--- Supplied data ---
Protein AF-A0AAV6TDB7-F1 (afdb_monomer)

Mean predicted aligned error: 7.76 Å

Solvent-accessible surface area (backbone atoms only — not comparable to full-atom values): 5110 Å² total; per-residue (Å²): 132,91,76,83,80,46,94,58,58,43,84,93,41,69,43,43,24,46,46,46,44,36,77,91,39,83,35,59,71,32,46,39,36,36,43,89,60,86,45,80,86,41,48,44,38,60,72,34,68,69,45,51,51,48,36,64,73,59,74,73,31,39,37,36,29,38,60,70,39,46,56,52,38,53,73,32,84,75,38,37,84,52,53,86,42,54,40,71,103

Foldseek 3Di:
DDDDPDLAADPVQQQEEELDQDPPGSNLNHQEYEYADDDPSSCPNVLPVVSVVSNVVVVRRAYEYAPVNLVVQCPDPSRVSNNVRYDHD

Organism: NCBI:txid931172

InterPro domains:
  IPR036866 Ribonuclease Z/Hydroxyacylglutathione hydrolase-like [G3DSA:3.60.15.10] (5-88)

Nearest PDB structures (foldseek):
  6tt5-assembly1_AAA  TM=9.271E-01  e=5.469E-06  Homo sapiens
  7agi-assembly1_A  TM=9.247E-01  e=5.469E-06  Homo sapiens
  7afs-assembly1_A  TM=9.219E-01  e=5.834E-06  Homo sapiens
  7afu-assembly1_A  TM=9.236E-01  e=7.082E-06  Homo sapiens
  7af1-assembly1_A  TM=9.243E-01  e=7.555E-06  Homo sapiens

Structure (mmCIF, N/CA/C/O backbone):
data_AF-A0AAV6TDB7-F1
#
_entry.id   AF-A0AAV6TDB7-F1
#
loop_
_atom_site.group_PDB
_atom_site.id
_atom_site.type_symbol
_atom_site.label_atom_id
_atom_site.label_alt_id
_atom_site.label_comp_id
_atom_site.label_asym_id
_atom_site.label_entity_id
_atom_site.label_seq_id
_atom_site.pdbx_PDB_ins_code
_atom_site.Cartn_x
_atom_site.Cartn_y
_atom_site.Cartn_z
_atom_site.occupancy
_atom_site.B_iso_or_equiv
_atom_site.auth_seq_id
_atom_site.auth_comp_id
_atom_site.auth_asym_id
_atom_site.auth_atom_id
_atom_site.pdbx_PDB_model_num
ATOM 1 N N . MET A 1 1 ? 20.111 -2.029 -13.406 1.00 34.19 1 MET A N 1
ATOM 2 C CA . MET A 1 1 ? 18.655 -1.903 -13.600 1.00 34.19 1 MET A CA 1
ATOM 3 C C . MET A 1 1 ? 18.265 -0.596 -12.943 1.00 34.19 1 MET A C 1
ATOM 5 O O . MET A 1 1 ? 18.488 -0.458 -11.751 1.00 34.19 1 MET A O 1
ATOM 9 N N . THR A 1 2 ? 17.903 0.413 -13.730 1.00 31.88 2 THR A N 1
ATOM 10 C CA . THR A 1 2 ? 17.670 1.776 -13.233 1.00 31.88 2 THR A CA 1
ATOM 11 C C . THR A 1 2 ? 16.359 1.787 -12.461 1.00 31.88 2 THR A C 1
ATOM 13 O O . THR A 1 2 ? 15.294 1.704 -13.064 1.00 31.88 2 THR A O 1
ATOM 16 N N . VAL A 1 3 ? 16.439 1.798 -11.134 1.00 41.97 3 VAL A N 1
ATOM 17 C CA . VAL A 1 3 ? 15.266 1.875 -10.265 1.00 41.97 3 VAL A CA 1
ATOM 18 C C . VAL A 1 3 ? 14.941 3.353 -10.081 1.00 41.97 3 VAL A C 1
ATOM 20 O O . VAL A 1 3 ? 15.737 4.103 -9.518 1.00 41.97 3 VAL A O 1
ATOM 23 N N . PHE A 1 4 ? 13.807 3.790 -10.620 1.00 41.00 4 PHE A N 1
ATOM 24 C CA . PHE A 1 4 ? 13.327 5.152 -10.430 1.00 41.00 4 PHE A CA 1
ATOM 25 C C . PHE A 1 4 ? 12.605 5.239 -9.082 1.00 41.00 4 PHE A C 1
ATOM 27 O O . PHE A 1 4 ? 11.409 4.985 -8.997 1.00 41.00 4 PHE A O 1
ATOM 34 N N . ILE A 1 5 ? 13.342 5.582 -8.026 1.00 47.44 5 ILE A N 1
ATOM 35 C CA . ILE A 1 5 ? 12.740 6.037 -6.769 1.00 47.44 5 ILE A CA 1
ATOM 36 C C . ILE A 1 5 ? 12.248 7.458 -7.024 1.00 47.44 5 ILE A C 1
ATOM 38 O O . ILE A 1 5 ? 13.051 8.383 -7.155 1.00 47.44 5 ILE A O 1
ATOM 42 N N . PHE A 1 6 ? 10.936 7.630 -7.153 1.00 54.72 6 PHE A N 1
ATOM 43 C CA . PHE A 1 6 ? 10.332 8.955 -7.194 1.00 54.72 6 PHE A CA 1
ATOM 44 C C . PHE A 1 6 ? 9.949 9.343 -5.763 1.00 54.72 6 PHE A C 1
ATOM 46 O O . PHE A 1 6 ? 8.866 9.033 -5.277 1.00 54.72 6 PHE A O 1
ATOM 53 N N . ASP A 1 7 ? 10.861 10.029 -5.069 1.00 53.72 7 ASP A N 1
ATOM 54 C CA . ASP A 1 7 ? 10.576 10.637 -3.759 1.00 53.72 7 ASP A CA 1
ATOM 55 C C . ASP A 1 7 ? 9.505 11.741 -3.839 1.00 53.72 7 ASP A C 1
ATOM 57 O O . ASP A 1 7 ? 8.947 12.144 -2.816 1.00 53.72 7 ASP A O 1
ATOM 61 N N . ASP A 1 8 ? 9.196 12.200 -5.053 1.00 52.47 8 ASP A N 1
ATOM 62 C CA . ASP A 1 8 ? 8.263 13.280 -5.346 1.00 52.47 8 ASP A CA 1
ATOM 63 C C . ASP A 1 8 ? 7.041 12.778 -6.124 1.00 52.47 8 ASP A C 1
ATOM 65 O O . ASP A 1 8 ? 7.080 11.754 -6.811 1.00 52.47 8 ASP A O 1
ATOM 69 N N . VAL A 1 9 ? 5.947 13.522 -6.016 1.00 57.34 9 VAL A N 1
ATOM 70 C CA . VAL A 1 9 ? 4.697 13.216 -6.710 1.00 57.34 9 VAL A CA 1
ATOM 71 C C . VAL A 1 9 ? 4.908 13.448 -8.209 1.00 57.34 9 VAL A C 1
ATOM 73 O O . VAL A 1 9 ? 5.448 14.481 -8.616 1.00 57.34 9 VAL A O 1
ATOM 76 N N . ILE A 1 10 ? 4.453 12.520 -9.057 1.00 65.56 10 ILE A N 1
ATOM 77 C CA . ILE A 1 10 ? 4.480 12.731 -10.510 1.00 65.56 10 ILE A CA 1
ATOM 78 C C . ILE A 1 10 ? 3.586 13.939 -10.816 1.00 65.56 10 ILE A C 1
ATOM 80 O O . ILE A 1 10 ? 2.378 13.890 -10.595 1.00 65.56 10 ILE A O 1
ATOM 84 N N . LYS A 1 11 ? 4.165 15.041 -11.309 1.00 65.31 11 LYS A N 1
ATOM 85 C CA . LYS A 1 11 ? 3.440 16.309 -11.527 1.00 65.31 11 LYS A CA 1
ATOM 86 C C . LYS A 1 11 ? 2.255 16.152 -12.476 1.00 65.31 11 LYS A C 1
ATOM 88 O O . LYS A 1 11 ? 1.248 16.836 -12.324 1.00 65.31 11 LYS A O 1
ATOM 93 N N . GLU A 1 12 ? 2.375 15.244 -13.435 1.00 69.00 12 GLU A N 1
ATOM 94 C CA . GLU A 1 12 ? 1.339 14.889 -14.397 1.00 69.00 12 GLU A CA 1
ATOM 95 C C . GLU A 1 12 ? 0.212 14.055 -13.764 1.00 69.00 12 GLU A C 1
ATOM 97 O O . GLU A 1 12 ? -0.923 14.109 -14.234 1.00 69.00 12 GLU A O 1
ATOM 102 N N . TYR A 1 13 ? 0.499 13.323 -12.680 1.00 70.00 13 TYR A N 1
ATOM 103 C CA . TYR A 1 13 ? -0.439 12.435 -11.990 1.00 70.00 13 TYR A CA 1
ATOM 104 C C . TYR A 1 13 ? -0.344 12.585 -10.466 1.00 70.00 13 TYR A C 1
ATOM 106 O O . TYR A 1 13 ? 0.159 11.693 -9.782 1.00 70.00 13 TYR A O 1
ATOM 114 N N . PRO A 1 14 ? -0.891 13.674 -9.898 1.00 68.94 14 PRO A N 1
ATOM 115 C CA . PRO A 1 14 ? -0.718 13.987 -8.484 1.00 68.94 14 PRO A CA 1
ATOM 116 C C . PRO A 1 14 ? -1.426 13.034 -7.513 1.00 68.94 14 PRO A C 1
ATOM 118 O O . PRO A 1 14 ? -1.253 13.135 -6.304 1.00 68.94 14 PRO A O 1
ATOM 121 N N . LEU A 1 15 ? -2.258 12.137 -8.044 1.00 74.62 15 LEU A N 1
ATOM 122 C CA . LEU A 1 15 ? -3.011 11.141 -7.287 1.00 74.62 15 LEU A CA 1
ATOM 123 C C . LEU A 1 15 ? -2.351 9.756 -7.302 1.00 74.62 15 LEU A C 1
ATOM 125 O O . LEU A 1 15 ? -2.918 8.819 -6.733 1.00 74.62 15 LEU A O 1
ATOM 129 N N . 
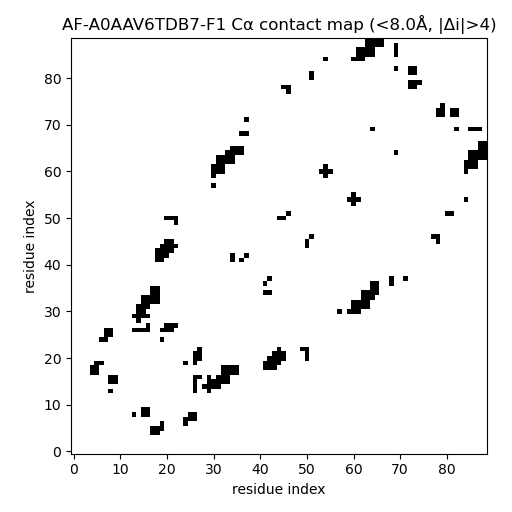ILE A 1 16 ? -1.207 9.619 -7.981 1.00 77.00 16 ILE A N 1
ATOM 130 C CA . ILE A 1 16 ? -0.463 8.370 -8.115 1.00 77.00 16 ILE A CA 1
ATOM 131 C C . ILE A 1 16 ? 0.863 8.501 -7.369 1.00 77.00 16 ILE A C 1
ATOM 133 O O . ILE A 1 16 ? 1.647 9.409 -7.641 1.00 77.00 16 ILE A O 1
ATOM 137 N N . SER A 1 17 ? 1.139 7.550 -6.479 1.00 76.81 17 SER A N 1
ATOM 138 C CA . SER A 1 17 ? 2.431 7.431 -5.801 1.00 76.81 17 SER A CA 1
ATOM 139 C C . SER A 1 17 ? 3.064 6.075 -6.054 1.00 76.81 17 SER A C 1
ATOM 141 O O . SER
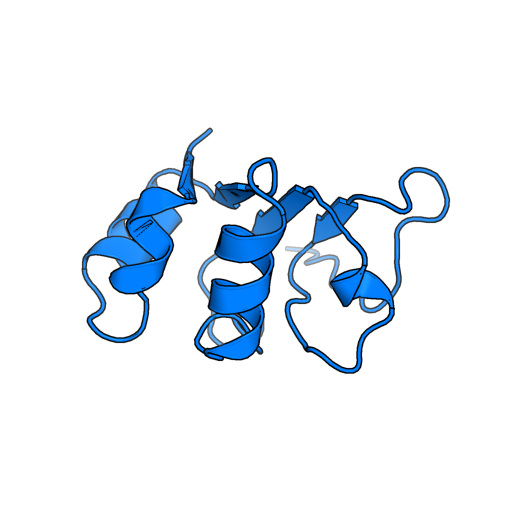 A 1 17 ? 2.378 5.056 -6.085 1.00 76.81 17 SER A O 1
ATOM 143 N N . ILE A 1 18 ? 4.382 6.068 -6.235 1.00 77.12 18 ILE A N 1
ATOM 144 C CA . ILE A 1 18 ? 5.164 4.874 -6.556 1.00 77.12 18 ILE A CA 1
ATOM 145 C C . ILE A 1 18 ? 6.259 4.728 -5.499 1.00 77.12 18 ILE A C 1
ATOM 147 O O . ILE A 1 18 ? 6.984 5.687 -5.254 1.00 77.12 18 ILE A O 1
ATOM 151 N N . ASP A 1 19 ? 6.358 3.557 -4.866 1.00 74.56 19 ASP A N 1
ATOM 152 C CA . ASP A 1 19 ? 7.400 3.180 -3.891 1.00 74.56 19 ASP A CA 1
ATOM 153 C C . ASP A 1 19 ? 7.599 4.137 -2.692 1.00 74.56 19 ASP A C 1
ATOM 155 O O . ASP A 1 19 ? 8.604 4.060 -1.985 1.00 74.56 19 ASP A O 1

--- Task goal ---
Please give an exact copy of the lines above, beginning with the line containing "ATOM 27 O O" and running through the line containing "ATOM 54 C CA", and of no other lines.

--- Result below ---
ATOM 27 O O . PHE A 1 4 ? 11.409 4.985 -8.997 1.00 41.00 4 PHE A O 1
ATOM 34 N N . ILE A 1 5 ? 13.342 5.582 -8.026 1.00 47.44 5 ILE A N 1
ATOM 35 C CA . ILE A 1 5 ? 12.740 6.037 -6.769 1.00 47.44 5 ILE A CA 1
ATOM 36 C C . ILE A 1 5 ? 12.248 7.458 -7.024 1.00 47.44 5 ILE A C 1
ATOM 38 O O . ILE A 1 5 ? 13.051 8.383 -7.155 1.00 47.44 5 ILE A O 1
ATOM 42 N N . PHE A 1 6 ? 10.936 7.630 -7.153 1.00 54.72 6 PHE A N 1
ATOM 43 C CA . PHE A 1 6 ? 10.332 8.955 -7.194 1.00 54.72 6 PHE A CA 1
ATOM 44 C C . PHE A 1 6 ? 9.949 9.343 -5.763 1.00 54.72 6 PHE A C 1
ATOM 46 O O . PHE A 1 6 ? 8.866 9.033 -5.277 1.00 54.72 6 PHE A O 1
ATOM 53 N N . ASP A 1 7 ? 10.861 10.029 -5.069 1.00 53.72 7 ASP A N 1
ATOM 54 C CA . ASP A 1 7 ? 10.576 10.637 -3.759 1.00 53.72 7 ASP A CA 1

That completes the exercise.